AI researchers from Google, Berkeley, and other universities recently engineered what they described as a “silly attack” on Chat-GPT. They asked the model to repeat the word “poem” forever, which caused the model to emit large quantities of its training data, including names, email, physical addresses, phone numbers and other personal information (PII).
Though superficially amusing, the attack has troubling implications. It vividly exposes how generic multimodal LLMs like ChatGPT, Bing, or Claude can expose training information. Custom-GPT models also can leak data as demonstrated by Researchers at Northwestern University, who used prompt injection attacks (malicious use of prompts) to retrieve user-uploaded files. Given the capacity of generic and custom GPT models to leak data, prudent risk managers should be careful about using models built on data whose provenance is unknown.

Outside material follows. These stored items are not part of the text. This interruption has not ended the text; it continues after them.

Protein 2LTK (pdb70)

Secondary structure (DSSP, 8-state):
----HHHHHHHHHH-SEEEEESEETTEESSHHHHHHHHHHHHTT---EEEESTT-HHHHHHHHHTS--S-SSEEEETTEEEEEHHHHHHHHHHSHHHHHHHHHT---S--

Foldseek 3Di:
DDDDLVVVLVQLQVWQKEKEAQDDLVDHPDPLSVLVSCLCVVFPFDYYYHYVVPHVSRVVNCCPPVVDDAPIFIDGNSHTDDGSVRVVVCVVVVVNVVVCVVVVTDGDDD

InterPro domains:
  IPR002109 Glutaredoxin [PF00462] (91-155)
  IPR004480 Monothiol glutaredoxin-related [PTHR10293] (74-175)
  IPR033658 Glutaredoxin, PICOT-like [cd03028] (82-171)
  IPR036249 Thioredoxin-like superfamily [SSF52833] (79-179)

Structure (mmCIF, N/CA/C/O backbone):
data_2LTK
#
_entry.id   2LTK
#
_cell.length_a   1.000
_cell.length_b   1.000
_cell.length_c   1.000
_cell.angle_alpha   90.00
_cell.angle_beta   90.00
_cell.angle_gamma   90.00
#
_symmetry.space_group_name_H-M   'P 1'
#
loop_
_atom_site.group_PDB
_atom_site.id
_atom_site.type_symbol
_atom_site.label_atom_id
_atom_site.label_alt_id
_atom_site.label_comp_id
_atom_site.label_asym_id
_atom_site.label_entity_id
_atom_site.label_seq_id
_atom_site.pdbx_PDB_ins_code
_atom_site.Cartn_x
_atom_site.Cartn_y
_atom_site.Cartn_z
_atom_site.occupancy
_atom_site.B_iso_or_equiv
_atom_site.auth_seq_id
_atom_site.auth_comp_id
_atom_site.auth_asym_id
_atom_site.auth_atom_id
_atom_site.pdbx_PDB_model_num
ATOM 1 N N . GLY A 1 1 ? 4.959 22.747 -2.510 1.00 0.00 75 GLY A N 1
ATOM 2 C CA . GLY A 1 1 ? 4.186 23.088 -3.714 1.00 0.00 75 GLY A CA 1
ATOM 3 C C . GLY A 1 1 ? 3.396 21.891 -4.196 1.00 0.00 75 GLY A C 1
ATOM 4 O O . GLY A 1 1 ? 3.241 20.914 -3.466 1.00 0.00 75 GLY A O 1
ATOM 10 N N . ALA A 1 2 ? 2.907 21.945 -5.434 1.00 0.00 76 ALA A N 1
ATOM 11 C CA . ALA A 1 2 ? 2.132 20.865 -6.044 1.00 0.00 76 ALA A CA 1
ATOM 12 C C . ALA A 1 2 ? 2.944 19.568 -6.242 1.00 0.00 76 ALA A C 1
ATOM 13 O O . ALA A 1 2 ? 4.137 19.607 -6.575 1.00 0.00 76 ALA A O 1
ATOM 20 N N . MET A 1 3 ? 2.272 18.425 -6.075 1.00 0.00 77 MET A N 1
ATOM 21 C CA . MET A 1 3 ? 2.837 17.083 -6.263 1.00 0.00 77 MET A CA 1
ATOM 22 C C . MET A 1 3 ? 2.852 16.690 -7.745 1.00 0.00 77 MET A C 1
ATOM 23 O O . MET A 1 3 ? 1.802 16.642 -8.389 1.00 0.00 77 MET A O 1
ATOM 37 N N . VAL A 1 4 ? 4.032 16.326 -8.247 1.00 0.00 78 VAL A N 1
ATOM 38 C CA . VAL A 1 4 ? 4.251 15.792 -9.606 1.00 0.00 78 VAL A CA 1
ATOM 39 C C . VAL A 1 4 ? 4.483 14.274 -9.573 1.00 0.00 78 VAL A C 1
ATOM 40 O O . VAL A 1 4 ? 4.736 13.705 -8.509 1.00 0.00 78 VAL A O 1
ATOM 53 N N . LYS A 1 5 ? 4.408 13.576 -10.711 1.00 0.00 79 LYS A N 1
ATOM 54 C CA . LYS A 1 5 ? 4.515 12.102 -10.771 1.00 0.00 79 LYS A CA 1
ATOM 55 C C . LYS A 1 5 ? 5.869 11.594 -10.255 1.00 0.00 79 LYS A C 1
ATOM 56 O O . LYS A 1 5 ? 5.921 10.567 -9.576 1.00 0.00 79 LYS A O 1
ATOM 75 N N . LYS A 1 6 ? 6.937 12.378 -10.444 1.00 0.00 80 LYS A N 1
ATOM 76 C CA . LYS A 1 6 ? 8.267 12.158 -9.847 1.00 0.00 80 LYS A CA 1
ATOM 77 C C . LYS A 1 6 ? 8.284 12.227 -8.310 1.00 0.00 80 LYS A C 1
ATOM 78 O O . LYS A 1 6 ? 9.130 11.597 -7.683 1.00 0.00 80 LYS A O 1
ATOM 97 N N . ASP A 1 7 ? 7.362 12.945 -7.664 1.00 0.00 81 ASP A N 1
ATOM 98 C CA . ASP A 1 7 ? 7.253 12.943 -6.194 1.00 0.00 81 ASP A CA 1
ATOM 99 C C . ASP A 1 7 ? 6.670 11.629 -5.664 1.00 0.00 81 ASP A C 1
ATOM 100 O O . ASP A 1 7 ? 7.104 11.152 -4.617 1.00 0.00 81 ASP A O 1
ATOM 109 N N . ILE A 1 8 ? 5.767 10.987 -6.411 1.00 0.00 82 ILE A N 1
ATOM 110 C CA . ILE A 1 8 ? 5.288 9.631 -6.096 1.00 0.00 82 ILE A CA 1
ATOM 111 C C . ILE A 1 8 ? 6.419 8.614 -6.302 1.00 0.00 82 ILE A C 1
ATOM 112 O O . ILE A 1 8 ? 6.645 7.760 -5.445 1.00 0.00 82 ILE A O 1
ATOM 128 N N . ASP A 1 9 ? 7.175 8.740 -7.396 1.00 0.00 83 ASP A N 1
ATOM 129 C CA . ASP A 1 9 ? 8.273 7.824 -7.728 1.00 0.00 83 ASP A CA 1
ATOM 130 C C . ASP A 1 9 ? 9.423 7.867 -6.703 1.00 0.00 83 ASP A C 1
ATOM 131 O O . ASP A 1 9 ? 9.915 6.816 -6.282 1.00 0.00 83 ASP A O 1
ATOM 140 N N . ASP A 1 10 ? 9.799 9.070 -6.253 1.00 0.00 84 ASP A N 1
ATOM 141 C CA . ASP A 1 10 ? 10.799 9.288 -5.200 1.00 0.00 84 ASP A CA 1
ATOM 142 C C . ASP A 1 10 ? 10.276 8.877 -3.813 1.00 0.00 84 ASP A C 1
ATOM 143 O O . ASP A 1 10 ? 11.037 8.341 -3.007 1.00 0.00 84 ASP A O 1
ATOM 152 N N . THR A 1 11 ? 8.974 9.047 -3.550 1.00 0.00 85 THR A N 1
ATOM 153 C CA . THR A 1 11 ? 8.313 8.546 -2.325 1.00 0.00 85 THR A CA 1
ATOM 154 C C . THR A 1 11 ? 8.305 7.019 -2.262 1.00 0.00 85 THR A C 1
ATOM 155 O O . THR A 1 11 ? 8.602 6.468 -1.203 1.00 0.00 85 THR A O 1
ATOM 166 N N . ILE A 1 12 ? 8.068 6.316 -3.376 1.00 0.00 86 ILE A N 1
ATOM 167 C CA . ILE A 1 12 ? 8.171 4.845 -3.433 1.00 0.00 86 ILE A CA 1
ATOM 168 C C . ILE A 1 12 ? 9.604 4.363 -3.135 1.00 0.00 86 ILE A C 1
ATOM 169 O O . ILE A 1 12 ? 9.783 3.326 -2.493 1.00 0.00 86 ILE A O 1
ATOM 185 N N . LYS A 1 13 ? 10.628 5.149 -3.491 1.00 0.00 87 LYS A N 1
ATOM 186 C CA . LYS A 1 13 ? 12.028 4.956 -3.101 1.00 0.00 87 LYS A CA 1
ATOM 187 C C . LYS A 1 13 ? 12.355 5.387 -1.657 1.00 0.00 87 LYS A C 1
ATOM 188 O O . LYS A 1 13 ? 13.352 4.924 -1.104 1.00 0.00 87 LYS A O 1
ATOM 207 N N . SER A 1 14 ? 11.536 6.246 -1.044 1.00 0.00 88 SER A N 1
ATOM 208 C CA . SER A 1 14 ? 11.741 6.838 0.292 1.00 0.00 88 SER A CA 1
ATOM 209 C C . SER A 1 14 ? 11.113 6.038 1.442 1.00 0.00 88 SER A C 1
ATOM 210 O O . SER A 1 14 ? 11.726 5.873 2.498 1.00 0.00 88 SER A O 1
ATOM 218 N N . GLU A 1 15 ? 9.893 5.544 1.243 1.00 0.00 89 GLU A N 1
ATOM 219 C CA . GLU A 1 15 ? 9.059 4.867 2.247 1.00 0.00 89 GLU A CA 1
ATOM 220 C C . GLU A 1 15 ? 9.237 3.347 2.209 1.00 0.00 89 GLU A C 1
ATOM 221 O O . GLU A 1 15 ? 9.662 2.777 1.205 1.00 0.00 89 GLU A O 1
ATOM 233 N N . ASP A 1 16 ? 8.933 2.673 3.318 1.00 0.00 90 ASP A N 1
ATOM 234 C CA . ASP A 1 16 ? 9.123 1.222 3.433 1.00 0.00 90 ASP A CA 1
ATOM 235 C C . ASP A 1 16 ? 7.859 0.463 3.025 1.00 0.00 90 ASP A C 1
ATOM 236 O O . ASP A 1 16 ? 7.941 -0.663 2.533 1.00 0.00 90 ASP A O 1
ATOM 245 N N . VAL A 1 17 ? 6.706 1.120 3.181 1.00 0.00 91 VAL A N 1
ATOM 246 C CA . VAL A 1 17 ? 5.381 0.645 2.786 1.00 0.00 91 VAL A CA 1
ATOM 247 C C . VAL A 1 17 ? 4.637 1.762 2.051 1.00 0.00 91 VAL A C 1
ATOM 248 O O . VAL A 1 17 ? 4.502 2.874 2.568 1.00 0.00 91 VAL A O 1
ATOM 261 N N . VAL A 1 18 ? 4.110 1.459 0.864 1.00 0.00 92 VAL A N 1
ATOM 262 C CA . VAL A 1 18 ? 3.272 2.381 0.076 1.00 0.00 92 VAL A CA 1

Independent of this most recent research, Open AI and other generic model developers face litigation and regulatory challenges from all quarters. Copyright holders have filed multiple lawsuits against these models. Domestically, the Federal Trade Commission has launched a probe of OpenAI for violation of consumer protection laws. From a Supervisory perspective, these models implicate Compliance Risk and Reputational Risk, two of the nine risk categories monitored by the Office of the Comptroller of the Currency (OCC). And Internationally, Italian, Japanese, and other regulators have also begun investigations.
In light of this legal uncertainty and regulatory scrutiny, Informed’s view is that currently, generic multimodal models are not viable for all use cases. For industries with sensitive data like lending, we use AI models that produce verifiable outputs with the following characteristics:
- The training data is properly licensed and permissioned: Our models only train on data explicitly permissioned by the data rights holders;
- Models are transparent and subject to model governance: We constantly monitor our models, assuring that we meet model governance and regulatory requirements;
- Models are trained on high-quality data: Our training data comes from highly scrutinized and vetted data sources, like customer applications or income documents;
- Training data is fit for purpose: We have large quantities of the precise information historically used to solve the lending problems faced by our clients, whether it’s auto lending or other lending verticals. Rather than using someone else’s generic LLMs, we create and use “vertical” models; and
- The models operate behind security walls: Our models are not publicly available. There are security virtues with non-public data sets, because they minimize data exposure and opportunities for hostile attacks.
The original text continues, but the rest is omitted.